PL/pgSQL function dwh_fin_plan_per_facts_load(timestamp without time zone,timestamp without time zone) line 199 at CALL
Release : 16.1.2
Root cause is the Load job running at a different time than usual.
To understand what exactly happens, the load job dwh_fin_plan_per_facts_load, performs a disable constraints operation via a stored procedure dwh_disable_constraints_sp.
-- Disable the constraints +
CALL DWH_DISABLE_CONSTRAINTS_SP('DWH_FIN_PLAN_PERIOD_FACTS','FK'); +
-- Recreate the indices +
CALL DWH_SAVEDROP_CREATE_INDEXES_SP('DWH_FIN_PLAN_PERIOD_FACTS','SAVE_DROP');
And this disable constraints SP, performs a terminate of sessions that are holding LOCKs on tables. The scheduled job usually starts at 12:00 AM AEST. However, the other day that was manually triggered at 12:45 AM AEST. This manual run of job coincided with the regular backups schedule.
IF v_proceed = 0 THEN +
PERFORM pg_terminate_backend(v_pid); +
v_proceed := 1; +
v_sql_text := 'TERMINATED PROCESS ID '||v_pid::text||' as it was locking '||fk.table_name||' .'; +
INSERT INTO dwh_cfg_general_message VALUES (fk.constraint_name::character varying(32),v_sql_text, localtimestamp); +
END IF; +
-- If there are no locks, then the procedure will function as it should by deleting the constraints +
-- If there are locks, then the constraint doesn't get disabled +
The manually triggered load job started at 12:45 AM AEST. The backups trigger at 01:00 AM AEST and usually finish in about 15-20 minutes. When the load job reached the disable constraints step, the backup was in progress. Backup which runs with super user role(postgres), could not be killed by the pg_terminate_backend(v_pid) by the application user(xxxxxx), which cascaded to the failure of the load job. PFB the backup time for the database on the issue day(times in UTC).
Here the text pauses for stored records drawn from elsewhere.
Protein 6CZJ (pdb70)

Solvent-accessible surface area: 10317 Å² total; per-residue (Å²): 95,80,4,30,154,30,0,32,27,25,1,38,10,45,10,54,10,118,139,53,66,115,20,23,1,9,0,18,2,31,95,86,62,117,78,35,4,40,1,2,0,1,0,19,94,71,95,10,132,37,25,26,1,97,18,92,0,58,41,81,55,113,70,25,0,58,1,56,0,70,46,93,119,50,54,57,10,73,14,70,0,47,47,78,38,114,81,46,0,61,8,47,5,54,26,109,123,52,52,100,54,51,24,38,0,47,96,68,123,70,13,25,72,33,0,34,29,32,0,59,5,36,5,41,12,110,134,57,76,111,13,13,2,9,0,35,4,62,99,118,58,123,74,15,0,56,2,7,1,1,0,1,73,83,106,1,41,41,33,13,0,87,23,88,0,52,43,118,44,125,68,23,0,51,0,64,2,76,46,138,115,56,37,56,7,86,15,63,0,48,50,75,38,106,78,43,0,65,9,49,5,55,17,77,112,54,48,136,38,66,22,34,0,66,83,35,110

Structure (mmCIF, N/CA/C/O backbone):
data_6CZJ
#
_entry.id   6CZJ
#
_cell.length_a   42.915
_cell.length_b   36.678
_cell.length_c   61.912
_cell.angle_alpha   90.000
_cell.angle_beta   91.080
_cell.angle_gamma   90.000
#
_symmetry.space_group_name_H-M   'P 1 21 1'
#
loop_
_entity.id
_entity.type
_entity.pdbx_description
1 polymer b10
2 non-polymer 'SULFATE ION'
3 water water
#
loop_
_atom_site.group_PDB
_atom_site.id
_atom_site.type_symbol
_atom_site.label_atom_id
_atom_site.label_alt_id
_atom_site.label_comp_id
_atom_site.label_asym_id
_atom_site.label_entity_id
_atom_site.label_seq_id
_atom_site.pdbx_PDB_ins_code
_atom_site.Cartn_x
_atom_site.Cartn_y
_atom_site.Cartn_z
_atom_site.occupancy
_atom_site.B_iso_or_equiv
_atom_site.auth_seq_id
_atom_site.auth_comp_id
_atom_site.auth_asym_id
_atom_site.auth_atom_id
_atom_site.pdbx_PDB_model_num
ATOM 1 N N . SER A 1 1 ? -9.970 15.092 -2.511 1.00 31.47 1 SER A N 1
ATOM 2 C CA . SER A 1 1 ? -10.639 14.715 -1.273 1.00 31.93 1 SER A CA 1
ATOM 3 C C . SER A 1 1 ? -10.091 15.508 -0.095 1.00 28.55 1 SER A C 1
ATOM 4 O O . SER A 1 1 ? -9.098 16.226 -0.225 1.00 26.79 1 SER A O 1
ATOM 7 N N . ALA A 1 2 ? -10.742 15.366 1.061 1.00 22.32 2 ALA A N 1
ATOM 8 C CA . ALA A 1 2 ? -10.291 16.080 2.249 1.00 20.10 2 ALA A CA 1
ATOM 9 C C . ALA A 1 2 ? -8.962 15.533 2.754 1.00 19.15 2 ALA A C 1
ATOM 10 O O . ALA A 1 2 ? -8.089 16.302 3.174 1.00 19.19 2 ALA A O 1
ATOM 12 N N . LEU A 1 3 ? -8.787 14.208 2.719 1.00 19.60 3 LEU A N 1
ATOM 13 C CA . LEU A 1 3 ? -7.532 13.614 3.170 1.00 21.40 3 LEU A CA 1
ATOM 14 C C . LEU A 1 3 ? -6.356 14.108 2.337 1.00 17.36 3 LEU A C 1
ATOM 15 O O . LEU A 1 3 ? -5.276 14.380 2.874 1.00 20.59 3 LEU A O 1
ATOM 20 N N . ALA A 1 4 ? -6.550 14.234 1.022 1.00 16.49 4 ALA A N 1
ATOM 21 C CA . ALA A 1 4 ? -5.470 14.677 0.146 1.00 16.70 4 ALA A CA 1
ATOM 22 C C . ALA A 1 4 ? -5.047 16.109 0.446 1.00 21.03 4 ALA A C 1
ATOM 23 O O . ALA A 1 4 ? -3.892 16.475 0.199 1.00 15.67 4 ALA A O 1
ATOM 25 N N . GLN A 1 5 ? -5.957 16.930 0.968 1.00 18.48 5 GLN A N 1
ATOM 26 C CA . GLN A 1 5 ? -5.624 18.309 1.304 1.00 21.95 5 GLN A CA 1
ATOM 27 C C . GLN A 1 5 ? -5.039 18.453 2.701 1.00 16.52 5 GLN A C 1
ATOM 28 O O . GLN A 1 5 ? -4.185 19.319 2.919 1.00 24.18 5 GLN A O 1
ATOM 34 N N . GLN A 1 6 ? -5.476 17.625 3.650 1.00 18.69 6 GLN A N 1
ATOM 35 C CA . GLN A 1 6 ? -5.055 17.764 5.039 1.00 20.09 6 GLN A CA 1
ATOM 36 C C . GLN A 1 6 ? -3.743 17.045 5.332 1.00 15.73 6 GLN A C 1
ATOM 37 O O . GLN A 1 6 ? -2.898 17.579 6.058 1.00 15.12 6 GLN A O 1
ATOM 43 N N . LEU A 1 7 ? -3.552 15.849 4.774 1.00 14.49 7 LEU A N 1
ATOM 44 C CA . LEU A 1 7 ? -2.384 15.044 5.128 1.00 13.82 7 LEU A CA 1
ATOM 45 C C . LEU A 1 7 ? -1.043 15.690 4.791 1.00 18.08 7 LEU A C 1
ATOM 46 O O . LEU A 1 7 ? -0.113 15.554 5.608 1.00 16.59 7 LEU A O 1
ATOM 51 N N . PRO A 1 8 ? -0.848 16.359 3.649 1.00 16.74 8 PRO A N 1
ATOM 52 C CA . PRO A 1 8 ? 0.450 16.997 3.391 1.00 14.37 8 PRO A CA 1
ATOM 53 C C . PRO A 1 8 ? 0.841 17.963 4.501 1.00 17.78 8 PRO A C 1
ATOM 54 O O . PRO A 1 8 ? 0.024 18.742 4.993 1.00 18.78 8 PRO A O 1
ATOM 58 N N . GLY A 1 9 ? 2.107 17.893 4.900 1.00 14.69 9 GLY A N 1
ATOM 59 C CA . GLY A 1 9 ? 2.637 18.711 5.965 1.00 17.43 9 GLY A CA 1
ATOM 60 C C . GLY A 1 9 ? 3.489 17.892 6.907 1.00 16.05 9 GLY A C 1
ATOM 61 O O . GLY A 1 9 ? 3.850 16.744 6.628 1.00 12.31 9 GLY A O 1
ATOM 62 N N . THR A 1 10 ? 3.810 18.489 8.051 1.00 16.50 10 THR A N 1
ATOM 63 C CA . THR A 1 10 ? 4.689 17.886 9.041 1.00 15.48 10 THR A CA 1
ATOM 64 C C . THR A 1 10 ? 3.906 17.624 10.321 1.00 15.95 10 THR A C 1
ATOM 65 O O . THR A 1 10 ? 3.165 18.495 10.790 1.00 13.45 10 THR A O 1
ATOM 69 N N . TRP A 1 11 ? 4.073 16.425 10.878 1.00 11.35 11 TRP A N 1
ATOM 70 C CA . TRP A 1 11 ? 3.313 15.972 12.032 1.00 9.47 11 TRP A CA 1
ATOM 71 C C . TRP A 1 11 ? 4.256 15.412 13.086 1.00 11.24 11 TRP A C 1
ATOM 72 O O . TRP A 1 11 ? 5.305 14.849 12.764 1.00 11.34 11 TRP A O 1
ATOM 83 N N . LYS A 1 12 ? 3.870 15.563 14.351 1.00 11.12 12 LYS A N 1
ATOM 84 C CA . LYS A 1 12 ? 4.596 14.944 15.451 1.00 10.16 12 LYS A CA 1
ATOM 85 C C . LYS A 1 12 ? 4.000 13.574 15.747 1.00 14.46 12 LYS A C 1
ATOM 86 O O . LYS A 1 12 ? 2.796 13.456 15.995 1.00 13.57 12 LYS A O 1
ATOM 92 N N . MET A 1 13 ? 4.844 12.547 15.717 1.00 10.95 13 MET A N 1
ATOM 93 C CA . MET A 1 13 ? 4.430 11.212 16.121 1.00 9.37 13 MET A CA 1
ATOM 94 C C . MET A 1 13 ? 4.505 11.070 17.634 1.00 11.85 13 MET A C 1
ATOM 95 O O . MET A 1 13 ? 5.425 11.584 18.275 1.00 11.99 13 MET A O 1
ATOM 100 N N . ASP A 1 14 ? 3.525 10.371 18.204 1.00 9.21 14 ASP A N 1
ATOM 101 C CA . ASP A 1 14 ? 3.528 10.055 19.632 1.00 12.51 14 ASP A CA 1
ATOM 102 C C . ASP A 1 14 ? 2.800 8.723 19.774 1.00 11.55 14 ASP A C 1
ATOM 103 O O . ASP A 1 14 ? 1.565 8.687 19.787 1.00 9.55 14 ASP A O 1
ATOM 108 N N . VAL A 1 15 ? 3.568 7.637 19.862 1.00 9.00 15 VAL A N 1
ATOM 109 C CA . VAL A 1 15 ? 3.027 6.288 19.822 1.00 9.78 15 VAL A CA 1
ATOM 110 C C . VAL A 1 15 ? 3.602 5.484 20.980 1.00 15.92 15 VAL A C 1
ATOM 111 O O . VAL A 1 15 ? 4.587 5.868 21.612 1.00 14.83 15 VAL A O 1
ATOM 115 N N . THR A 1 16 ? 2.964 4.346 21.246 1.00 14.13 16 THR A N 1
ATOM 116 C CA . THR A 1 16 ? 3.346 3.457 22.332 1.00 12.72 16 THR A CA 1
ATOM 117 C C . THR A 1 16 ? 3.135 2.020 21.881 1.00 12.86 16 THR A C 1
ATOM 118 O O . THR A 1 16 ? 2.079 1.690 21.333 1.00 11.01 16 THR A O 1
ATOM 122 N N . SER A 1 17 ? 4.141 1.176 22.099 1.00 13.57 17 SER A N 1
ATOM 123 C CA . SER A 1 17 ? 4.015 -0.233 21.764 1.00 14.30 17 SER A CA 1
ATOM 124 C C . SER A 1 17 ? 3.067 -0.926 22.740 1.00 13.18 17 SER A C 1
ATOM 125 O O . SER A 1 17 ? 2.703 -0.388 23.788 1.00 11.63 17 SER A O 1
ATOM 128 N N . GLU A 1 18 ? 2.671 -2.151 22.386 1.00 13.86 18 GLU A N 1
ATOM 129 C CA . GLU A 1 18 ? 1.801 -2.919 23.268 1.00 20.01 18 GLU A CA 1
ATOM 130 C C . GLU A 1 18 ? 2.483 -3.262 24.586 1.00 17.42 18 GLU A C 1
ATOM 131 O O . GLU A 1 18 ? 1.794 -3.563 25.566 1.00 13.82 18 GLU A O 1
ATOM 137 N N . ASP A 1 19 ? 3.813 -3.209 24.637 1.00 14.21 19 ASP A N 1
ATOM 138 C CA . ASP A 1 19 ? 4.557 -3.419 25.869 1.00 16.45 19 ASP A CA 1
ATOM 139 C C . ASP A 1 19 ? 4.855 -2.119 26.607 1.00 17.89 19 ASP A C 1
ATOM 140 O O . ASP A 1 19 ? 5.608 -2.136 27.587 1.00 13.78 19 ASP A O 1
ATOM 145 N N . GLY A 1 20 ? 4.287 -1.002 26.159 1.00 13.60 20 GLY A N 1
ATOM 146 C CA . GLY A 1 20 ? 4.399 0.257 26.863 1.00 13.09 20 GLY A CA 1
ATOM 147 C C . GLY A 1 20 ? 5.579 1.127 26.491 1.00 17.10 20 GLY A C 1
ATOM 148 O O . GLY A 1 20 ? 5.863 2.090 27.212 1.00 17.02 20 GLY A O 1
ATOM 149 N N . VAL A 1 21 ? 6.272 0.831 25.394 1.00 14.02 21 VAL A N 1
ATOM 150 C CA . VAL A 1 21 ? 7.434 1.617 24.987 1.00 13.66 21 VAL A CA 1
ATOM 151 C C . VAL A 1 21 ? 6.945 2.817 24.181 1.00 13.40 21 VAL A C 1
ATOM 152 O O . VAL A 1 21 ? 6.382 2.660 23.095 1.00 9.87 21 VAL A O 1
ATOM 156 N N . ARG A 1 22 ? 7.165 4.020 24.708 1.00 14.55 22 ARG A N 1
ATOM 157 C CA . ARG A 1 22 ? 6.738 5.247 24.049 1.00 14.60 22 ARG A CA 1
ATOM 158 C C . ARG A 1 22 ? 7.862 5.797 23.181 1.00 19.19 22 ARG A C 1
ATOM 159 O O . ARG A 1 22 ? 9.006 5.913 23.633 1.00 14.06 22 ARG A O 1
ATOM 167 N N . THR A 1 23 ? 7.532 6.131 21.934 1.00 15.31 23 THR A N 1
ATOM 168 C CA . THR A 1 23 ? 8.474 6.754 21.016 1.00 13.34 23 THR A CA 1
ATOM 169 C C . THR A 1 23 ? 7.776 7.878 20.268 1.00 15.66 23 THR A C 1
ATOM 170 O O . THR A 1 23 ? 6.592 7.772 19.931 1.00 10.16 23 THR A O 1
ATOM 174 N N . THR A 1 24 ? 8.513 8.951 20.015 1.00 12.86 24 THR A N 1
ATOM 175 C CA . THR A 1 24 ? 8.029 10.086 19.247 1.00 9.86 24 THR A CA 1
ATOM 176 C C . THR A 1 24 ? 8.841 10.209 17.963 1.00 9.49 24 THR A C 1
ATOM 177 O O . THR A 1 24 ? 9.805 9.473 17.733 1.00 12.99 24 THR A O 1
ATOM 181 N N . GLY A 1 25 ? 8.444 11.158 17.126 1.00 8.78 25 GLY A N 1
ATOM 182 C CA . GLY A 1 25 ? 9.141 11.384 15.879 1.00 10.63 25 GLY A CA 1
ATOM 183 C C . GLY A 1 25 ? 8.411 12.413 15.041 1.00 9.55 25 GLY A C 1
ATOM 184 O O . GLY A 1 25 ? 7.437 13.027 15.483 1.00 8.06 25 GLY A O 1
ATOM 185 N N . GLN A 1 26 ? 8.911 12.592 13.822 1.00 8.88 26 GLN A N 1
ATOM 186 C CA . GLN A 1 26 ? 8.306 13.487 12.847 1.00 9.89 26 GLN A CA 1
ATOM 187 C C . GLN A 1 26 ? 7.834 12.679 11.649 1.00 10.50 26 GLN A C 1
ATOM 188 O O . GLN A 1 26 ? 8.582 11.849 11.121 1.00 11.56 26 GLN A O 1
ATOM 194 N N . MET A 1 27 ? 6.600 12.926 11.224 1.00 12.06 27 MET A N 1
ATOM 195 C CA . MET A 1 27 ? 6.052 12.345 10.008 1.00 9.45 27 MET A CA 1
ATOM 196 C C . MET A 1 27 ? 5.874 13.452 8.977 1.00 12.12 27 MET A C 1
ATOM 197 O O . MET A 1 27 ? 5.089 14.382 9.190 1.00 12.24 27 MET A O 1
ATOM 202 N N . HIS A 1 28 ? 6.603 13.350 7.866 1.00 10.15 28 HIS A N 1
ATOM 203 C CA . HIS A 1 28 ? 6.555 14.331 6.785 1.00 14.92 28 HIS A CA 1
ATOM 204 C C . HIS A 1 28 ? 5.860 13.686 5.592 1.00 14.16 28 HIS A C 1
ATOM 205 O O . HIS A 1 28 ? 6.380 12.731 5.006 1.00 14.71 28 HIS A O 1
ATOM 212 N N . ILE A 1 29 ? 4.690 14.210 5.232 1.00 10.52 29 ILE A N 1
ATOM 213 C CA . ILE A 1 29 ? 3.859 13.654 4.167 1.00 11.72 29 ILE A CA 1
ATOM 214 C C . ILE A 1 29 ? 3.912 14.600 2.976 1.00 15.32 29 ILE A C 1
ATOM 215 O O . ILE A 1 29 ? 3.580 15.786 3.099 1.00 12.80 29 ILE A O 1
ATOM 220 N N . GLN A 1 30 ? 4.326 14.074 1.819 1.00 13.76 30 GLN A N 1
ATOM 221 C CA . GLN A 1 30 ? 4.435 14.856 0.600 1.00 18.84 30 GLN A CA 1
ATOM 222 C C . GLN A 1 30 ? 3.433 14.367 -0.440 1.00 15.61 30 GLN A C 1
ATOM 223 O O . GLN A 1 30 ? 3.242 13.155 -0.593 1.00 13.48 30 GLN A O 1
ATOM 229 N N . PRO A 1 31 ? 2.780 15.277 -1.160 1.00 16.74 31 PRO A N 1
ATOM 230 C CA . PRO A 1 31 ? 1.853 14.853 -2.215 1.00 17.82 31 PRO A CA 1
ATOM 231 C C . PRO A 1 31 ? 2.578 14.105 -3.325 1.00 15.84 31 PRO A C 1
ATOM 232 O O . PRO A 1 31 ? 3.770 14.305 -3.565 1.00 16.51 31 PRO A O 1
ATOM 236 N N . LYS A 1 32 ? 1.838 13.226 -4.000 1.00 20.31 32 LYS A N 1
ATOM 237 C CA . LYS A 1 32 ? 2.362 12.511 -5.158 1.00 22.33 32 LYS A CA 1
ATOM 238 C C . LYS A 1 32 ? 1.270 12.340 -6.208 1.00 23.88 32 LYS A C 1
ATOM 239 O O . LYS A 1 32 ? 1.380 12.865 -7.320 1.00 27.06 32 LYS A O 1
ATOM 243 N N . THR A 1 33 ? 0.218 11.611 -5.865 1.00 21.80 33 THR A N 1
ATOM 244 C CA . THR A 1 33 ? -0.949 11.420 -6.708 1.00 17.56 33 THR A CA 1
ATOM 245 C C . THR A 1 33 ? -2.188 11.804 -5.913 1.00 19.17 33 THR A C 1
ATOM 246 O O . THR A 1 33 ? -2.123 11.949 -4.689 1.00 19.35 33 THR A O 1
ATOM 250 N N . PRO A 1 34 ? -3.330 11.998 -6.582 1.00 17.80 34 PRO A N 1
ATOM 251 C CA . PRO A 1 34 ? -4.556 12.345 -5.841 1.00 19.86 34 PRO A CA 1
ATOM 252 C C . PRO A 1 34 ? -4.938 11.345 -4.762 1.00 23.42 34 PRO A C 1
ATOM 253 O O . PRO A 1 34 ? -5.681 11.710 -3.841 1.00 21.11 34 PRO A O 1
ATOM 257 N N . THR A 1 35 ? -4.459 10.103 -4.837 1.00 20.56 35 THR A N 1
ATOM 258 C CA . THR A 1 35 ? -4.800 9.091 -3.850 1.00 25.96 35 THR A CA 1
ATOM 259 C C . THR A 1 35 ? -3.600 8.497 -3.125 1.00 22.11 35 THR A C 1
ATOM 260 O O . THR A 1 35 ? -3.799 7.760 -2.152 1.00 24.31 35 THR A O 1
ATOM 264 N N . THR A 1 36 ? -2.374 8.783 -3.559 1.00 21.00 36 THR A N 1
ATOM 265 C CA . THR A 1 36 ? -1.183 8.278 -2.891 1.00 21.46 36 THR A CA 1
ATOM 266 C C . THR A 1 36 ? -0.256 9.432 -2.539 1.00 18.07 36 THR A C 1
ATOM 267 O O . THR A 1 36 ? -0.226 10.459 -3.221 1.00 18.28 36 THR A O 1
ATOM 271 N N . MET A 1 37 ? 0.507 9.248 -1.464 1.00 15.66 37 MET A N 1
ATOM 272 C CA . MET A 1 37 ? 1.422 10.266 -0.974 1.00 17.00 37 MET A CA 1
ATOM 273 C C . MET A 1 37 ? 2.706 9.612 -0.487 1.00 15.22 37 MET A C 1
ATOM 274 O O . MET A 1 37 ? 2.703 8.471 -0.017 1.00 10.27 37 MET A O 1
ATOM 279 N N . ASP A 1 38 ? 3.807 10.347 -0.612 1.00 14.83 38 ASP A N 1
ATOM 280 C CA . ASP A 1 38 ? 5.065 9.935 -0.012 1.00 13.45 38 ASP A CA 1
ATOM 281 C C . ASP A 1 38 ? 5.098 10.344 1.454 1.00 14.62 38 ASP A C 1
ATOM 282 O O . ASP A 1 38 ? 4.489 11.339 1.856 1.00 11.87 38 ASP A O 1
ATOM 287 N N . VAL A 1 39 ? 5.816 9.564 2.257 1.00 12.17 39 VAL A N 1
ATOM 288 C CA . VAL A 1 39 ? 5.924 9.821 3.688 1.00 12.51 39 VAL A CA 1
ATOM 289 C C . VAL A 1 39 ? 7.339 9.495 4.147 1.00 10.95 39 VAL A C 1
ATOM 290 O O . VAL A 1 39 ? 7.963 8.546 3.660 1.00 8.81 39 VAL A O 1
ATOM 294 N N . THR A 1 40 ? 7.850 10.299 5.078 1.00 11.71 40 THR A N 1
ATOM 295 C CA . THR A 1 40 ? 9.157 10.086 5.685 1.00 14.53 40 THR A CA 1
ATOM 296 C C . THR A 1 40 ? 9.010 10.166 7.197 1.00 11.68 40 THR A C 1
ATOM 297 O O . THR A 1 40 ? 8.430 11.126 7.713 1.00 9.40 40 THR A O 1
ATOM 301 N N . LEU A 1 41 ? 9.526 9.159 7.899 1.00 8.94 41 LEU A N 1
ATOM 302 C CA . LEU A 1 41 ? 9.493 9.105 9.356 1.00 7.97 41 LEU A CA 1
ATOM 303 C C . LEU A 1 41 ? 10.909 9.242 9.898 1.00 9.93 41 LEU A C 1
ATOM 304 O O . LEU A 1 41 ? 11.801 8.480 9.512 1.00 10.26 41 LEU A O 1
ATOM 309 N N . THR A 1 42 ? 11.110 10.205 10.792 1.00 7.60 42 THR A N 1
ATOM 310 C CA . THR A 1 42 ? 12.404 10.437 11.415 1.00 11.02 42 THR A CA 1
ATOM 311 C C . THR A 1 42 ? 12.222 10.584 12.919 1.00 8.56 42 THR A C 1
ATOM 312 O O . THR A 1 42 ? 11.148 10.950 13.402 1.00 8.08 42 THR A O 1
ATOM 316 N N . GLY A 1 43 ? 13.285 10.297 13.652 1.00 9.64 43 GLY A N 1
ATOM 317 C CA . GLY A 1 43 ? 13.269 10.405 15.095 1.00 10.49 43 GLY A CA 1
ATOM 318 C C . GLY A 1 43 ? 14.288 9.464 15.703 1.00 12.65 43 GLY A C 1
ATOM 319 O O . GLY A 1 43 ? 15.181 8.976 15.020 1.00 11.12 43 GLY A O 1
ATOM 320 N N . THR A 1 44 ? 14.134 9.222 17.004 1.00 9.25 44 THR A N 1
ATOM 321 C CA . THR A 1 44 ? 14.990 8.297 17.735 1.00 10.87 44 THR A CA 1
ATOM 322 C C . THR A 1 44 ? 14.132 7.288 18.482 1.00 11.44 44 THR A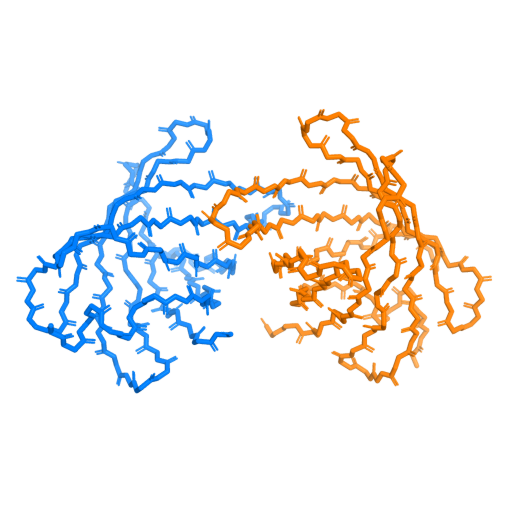 C 1
ATOM 323 O O . THR A 1 44 ? 13.058 7.627 18.988 1.00 13.39 44 THR A O 1
ATOM 327 N N . HIS A 1 45 ? 14.613 6.049 18.550 1.00 9.22 45 HIS A N 1
ATOM 328 C CA . HIS A 1 45 ? 13.927 5.009 19.300 1.00 15.19 45 HIS A CA 1
ATOM 329 C C . HIS A 1 45 ? 14.069 5.263 20.802 1.00 16.50 45 HIS A C 1
ATOM 330 O O . HIS A 1 45 ? 14.688 6.236 21.247 1.00 11.80 45 HIS A O 1
ATOM 337 N N . ALA A 1 46 ? 13.488 4.361 21.598 1.00 15.07 46 ALA A N 1
ATOM 338 C CA . ALA A 1 46 ? 13.566 4.496 23.048 1.00 13.57 46 ALA A CA 1
ATOM 339 C C . ALA A 1 46 ? 14.993 4.372 23.564 1.00 11.61 46 ALA A C 1
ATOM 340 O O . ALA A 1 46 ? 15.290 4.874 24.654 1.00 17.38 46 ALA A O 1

backuplogid | begintime | endtime | database | dbhost | status | message | logfile | backupsize
-------------+---------------------+---------------------+-------------+----------------------+---------+-------------------------------+---------+------------
| 2023-07-14 15:07:58 | 2023-07-14 15:12:57 | | | SUCCESS | Parallel backup got completed | |